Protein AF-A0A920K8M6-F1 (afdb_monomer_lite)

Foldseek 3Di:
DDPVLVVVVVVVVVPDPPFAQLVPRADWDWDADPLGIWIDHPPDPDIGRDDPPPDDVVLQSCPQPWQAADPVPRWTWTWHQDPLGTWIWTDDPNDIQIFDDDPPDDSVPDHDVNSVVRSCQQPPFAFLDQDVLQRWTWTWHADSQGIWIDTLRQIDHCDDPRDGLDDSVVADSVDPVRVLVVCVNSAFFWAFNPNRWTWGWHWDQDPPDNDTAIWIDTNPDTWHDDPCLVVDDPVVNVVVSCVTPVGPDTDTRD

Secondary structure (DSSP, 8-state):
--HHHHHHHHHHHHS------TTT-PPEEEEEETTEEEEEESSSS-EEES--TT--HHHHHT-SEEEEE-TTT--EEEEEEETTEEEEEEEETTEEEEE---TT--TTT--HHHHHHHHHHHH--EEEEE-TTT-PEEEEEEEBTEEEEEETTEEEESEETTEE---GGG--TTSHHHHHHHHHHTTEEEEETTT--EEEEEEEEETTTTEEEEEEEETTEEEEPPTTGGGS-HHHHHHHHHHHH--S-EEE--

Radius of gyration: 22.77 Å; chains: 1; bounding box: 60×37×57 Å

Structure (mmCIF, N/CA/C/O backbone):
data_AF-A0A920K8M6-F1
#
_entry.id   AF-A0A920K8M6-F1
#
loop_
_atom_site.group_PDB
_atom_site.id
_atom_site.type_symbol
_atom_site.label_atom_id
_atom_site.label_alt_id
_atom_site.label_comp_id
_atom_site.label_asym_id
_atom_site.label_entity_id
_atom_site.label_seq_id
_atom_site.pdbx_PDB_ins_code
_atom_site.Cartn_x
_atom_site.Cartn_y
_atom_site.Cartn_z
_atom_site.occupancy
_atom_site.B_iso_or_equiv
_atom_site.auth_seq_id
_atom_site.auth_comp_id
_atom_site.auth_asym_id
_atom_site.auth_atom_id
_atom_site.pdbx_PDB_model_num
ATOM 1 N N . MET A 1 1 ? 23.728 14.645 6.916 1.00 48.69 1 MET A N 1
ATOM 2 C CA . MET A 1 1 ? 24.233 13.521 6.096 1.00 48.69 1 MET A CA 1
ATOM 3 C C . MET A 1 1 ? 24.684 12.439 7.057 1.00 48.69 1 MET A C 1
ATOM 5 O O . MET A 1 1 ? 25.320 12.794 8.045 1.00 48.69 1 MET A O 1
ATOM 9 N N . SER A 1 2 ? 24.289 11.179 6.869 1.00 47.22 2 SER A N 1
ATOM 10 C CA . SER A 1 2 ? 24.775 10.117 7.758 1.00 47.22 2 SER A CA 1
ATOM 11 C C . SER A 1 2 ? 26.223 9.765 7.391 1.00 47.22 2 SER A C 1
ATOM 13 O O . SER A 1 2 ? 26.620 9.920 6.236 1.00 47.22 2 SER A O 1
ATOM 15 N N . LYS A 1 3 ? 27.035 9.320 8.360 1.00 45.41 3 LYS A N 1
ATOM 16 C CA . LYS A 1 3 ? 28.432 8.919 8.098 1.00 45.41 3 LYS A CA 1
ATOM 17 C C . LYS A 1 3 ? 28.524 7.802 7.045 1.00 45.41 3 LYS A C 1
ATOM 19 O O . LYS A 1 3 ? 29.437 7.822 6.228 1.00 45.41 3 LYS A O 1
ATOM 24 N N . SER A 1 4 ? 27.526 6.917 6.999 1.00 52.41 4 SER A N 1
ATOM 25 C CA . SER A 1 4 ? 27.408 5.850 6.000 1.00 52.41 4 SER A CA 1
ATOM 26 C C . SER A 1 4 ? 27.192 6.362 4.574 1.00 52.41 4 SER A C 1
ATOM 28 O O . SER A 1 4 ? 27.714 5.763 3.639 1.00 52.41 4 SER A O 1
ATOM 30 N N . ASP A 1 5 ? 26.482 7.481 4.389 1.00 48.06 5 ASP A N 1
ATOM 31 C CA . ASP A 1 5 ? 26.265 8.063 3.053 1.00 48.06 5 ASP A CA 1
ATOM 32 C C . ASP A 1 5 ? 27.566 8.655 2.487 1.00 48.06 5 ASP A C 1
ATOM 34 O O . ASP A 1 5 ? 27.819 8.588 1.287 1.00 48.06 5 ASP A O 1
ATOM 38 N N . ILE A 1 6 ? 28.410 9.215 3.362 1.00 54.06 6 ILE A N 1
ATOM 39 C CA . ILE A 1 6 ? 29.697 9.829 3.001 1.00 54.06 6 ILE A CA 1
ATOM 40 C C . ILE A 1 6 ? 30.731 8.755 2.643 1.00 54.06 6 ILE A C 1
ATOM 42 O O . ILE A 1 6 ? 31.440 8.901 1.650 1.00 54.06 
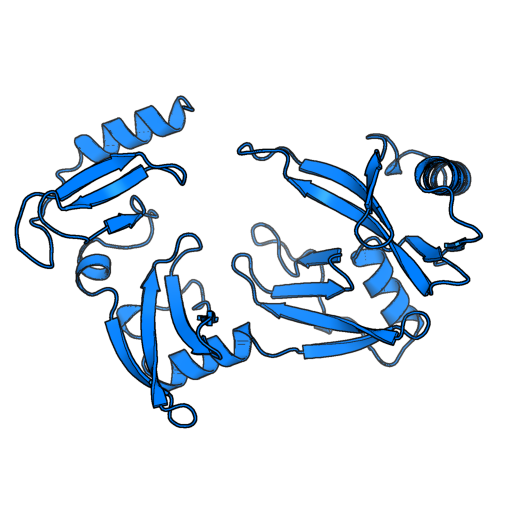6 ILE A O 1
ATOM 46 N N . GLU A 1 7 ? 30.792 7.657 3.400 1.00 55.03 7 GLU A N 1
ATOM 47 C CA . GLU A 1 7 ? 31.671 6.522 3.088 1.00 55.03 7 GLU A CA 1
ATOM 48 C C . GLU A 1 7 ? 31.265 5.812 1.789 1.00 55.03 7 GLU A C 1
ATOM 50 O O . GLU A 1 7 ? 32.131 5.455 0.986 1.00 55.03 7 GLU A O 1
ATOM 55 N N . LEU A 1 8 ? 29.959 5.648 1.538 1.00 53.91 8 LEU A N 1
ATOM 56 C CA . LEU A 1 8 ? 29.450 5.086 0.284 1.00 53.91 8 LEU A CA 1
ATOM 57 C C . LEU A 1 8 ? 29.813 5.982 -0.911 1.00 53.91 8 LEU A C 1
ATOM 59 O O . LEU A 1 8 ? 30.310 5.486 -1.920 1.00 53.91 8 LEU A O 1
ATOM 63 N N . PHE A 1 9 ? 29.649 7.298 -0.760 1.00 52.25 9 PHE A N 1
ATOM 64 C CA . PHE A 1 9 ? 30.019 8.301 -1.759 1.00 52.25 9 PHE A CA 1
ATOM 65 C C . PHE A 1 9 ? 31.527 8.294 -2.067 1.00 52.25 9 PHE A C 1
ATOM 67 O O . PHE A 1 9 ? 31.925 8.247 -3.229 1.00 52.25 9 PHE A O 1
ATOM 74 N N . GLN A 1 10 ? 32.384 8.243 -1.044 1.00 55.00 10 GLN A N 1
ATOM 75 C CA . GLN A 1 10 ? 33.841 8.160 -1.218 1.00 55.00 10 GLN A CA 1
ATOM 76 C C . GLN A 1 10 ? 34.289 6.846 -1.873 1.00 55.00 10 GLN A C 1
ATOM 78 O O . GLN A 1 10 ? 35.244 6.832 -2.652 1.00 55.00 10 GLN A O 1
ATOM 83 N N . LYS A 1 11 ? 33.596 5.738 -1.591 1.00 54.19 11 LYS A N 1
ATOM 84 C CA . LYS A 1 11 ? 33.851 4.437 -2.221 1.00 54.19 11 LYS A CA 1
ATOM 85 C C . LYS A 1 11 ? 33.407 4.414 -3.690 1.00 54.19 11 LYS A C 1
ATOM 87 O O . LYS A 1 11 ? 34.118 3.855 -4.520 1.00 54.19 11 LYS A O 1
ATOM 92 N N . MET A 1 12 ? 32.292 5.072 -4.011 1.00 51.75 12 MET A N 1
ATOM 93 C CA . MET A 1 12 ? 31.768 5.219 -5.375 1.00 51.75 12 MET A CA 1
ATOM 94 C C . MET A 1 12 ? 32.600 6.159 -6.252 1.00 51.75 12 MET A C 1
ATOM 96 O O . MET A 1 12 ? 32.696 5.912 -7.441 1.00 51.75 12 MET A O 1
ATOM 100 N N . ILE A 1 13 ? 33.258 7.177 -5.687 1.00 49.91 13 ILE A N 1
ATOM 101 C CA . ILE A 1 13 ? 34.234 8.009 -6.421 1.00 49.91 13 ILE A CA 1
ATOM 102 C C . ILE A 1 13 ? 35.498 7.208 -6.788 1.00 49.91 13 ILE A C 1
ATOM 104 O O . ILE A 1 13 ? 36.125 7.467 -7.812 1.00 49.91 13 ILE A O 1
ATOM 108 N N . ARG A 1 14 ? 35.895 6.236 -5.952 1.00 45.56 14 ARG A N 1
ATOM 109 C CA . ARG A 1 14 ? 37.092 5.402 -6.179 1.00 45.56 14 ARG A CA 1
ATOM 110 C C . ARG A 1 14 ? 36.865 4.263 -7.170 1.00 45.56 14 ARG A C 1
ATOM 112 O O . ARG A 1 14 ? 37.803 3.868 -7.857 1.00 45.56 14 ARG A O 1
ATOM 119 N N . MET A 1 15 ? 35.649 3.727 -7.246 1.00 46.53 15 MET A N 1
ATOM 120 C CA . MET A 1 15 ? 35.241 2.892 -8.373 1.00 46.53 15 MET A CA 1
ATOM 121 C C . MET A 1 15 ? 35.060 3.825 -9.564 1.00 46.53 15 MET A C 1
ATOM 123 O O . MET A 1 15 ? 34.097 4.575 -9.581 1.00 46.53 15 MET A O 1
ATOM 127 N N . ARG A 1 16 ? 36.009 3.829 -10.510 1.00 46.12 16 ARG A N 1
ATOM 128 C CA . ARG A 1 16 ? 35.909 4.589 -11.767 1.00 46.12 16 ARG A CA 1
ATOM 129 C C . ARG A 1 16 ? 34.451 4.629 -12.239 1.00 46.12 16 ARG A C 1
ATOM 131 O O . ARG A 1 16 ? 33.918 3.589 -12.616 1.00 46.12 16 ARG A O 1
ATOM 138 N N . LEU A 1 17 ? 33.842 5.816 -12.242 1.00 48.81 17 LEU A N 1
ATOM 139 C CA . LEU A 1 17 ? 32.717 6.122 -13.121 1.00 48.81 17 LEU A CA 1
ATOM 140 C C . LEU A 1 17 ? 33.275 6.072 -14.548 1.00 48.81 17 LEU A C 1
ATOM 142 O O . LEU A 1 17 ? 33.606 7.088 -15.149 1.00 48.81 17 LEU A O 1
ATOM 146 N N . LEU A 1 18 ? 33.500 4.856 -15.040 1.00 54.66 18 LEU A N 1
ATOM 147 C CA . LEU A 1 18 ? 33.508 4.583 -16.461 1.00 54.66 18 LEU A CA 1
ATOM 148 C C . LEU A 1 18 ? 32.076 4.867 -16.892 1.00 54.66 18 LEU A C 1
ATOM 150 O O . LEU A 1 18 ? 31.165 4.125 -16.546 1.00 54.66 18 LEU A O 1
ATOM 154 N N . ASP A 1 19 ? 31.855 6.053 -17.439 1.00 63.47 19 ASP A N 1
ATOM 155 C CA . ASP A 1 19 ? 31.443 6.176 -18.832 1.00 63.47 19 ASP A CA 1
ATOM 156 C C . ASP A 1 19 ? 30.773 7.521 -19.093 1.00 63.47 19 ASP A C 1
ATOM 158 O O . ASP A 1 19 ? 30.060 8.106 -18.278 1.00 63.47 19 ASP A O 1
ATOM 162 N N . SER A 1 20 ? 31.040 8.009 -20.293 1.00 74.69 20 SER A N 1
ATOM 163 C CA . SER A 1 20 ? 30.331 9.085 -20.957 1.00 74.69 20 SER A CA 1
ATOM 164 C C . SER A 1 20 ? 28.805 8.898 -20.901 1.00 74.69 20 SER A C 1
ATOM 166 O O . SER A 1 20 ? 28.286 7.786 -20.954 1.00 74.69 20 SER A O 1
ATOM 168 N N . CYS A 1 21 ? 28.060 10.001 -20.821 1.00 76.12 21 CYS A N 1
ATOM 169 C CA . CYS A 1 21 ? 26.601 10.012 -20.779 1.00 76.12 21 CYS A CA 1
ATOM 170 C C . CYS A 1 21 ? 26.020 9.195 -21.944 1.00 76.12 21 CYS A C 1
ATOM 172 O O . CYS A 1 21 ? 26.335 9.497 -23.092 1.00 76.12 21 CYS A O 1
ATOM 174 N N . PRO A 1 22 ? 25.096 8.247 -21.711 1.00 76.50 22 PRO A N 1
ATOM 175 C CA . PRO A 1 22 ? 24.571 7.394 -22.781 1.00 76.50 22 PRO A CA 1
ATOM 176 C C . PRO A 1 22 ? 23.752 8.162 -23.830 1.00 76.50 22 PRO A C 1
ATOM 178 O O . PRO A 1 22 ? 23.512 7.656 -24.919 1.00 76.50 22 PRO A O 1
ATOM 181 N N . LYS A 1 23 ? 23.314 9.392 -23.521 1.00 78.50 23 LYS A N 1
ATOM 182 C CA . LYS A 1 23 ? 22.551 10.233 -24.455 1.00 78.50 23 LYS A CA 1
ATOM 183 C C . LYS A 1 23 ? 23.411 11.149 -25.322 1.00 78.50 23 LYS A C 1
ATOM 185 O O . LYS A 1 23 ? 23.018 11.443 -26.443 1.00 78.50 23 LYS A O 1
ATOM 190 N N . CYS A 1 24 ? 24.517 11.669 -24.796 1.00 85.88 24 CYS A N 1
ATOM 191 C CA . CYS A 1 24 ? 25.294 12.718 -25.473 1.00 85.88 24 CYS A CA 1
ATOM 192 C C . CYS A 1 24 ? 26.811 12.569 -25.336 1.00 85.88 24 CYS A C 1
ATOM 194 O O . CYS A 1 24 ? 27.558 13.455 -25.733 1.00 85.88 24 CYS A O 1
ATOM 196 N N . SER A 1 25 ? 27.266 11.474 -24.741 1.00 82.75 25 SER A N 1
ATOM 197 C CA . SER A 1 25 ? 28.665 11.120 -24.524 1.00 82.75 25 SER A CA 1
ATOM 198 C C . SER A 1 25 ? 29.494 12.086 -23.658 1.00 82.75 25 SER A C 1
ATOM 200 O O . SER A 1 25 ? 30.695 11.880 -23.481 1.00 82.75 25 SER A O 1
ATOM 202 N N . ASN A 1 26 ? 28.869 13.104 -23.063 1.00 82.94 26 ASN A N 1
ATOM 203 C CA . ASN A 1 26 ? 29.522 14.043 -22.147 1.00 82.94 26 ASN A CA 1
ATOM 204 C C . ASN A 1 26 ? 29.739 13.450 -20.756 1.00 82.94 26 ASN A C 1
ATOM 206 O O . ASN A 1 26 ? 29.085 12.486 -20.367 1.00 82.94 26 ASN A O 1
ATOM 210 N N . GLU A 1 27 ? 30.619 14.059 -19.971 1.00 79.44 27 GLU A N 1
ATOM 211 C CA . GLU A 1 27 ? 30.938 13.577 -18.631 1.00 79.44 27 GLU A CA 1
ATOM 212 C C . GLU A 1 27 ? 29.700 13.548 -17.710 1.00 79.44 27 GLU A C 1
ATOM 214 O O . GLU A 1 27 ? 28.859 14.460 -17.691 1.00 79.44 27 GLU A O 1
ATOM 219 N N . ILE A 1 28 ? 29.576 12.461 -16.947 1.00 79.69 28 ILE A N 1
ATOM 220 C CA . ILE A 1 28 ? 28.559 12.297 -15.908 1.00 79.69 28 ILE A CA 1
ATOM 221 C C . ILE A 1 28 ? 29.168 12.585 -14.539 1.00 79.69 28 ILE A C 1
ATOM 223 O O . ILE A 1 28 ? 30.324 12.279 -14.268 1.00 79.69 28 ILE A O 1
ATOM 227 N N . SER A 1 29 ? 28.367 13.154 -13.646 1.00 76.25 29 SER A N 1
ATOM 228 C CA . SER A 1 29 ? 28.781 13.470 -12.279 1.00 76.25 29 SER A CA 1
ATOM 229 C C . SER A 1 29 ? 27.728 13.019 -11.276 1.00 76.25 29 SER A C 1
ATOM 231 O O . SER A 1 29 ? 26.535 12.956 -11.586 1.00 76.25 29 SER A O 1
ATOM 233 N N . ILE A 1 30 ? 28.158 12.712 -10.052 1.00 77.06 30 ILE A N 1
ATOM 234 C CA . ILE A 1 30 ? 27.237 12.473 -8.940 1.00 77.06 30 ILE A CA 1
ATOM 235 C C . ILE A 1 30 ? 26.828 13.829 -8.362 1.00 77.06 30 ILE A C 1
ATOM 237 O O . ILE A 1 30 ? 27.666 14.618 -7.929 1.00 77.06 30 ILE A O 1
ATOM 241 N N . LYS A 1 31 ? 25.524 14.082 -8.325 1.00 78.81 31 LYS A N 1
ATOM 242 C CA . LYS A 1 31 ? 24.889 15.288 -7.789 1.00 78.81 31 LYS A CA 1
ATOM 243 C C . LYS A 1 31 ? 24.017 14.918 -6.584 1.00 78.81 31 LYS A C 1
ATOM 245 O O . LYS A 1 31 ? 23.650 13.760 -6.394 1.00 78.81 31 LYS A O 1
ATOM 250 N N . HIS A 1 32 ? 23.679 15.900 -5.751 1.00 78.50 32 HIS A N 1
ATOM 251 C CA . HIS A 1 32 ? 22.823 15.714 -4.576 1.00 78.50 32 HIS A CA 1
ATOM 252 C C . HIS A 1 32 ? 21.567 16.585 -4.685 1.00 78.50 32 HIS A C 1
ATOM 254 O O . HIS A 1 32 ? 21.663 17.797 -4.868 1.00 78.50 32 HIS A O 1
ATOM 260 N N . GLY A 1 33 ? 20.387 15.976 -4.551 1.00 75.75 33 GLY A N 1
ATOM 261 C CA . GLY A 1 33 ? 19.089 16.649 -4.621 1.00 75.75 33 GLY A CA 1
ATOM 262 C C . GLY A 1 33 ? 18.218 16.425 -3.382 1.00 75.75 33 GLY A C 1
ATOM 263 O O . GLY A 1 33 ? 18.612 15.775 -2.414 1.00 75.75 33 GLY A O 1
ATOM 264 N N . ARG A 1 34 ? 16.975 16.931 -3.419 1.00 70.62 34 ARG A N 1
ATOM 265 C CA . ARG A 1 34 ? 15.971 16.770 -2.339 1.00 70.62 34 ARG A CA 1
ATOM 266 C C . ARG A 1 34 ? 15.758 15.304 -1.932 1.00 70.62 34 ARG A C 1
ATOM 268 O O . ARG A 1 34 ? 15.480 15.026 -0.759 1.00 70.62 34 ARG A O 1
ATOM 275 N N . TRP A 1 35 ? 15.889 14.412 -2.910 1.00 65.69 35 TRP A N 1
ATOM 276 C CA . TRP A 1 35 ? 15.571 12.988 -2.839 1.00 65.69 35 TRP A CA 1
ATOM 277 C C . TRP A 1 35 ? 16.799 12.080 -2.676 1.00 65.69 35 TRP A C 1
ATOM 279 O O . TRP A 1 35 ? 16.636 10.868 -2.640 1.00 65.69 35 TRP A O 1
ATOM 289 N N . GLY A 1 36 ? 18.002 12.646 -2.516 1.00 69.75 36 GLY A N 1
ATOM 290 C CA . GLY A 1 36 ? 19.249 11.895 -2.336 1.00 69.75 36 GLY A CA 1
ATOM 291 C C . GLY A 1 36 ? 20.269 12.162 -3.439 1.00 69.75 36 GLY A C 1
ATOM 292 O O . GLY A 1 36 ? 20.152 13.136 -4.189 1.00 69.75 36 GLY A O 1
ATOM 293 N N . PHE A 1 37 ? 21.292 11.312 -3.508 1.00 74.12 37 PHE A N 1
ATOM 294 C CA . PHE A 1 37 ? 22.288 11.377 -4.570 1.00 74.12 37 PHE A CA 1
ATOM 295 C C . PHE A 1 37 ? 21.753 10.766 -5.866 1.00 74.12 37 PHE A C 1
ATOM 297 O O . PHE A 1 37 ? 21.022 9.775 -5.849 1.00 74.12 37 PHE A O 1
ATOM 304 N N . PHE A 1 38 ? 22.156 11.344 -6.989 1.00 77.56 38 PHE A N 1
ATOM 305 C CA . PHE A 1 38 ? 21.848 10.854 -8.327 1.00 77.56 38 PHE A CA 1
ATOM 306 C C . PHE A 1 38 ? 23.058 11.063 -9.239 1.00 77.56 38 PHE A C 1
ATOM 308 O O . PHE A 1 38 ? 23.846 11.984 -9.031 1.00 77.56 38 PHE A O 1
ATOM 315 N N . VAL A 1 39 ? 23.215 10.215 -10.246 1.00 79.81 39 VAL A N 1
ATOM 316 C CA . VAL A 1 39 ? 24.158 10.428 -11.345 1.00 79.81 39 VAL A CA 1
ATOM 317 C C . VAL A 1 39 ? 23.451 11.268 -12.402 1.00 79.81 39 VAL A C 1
------------------------
> [What you need to do] Among the lines above, find the one with "ATOM 178 O O" and the one with "ATOM 200 O O". Quote both and everything between them, exactly.

> [Exercise output]
ATOM 178 O O . PRO A 1 22 ? 23.512 7.656 -24.919 1.00 76.50 22 PRO A O 1
ATOM 181 N N . LYS A 1 23 ? 23.314 9.392 -23.521 1.00 78.50 23 LYS A N 1
ATOM 182 C CA . LYS A 1 23 ? 22.551 10.233 -24.455 1.00 78.50 23 LYS A CA 1
ATOM 183 C C . LYS A 1 23 ? 23.411 11.149 -25.322 1.00 78.50 23 LYS A C 1
ATOM 185 O O . LYS A 1 23 ? 23.018 11.443 -26.443 1.00 78.50 23 LYS A O 1
ATOM 190 N N . CYS A 1 24 ? 24.517 11.669 -24.796 1.00 85.88 24 CYS A N 1
ATOM 191 C CA . CYS A 1 24 ? 25.294 12.718 -25.473 1.00 85.88 24 CYS A CA 1
ATOM 192 C C . CYS A 1 24 ? 26.811 12.569 -25.336 1.00 85.88 24 CYS A C 1
ATOM 194 O O . CYS A 1 24 ? 27.558 13.455 -25.733 1.00 85.88 24 CYS A O 1
ATOM 196 N N . SER A 1 25 ? 27.266 11.474 -24.741 1.00 82.75 25 SER A N 1
ATOM 197 C CA . SER A 1 25 ? 28.665 11.120 -24.524 1.00 82.75 25 SER A CA 1
ATOM 198 C C . SER A 1 25 ? 29.494 12.086 -23.658 1.00 82.75 25 SER A C 1
ATOM 200 O O . SER A 1 25 ? 30.695 11.880 -23.481 1.00 82.75 25 SER A O 1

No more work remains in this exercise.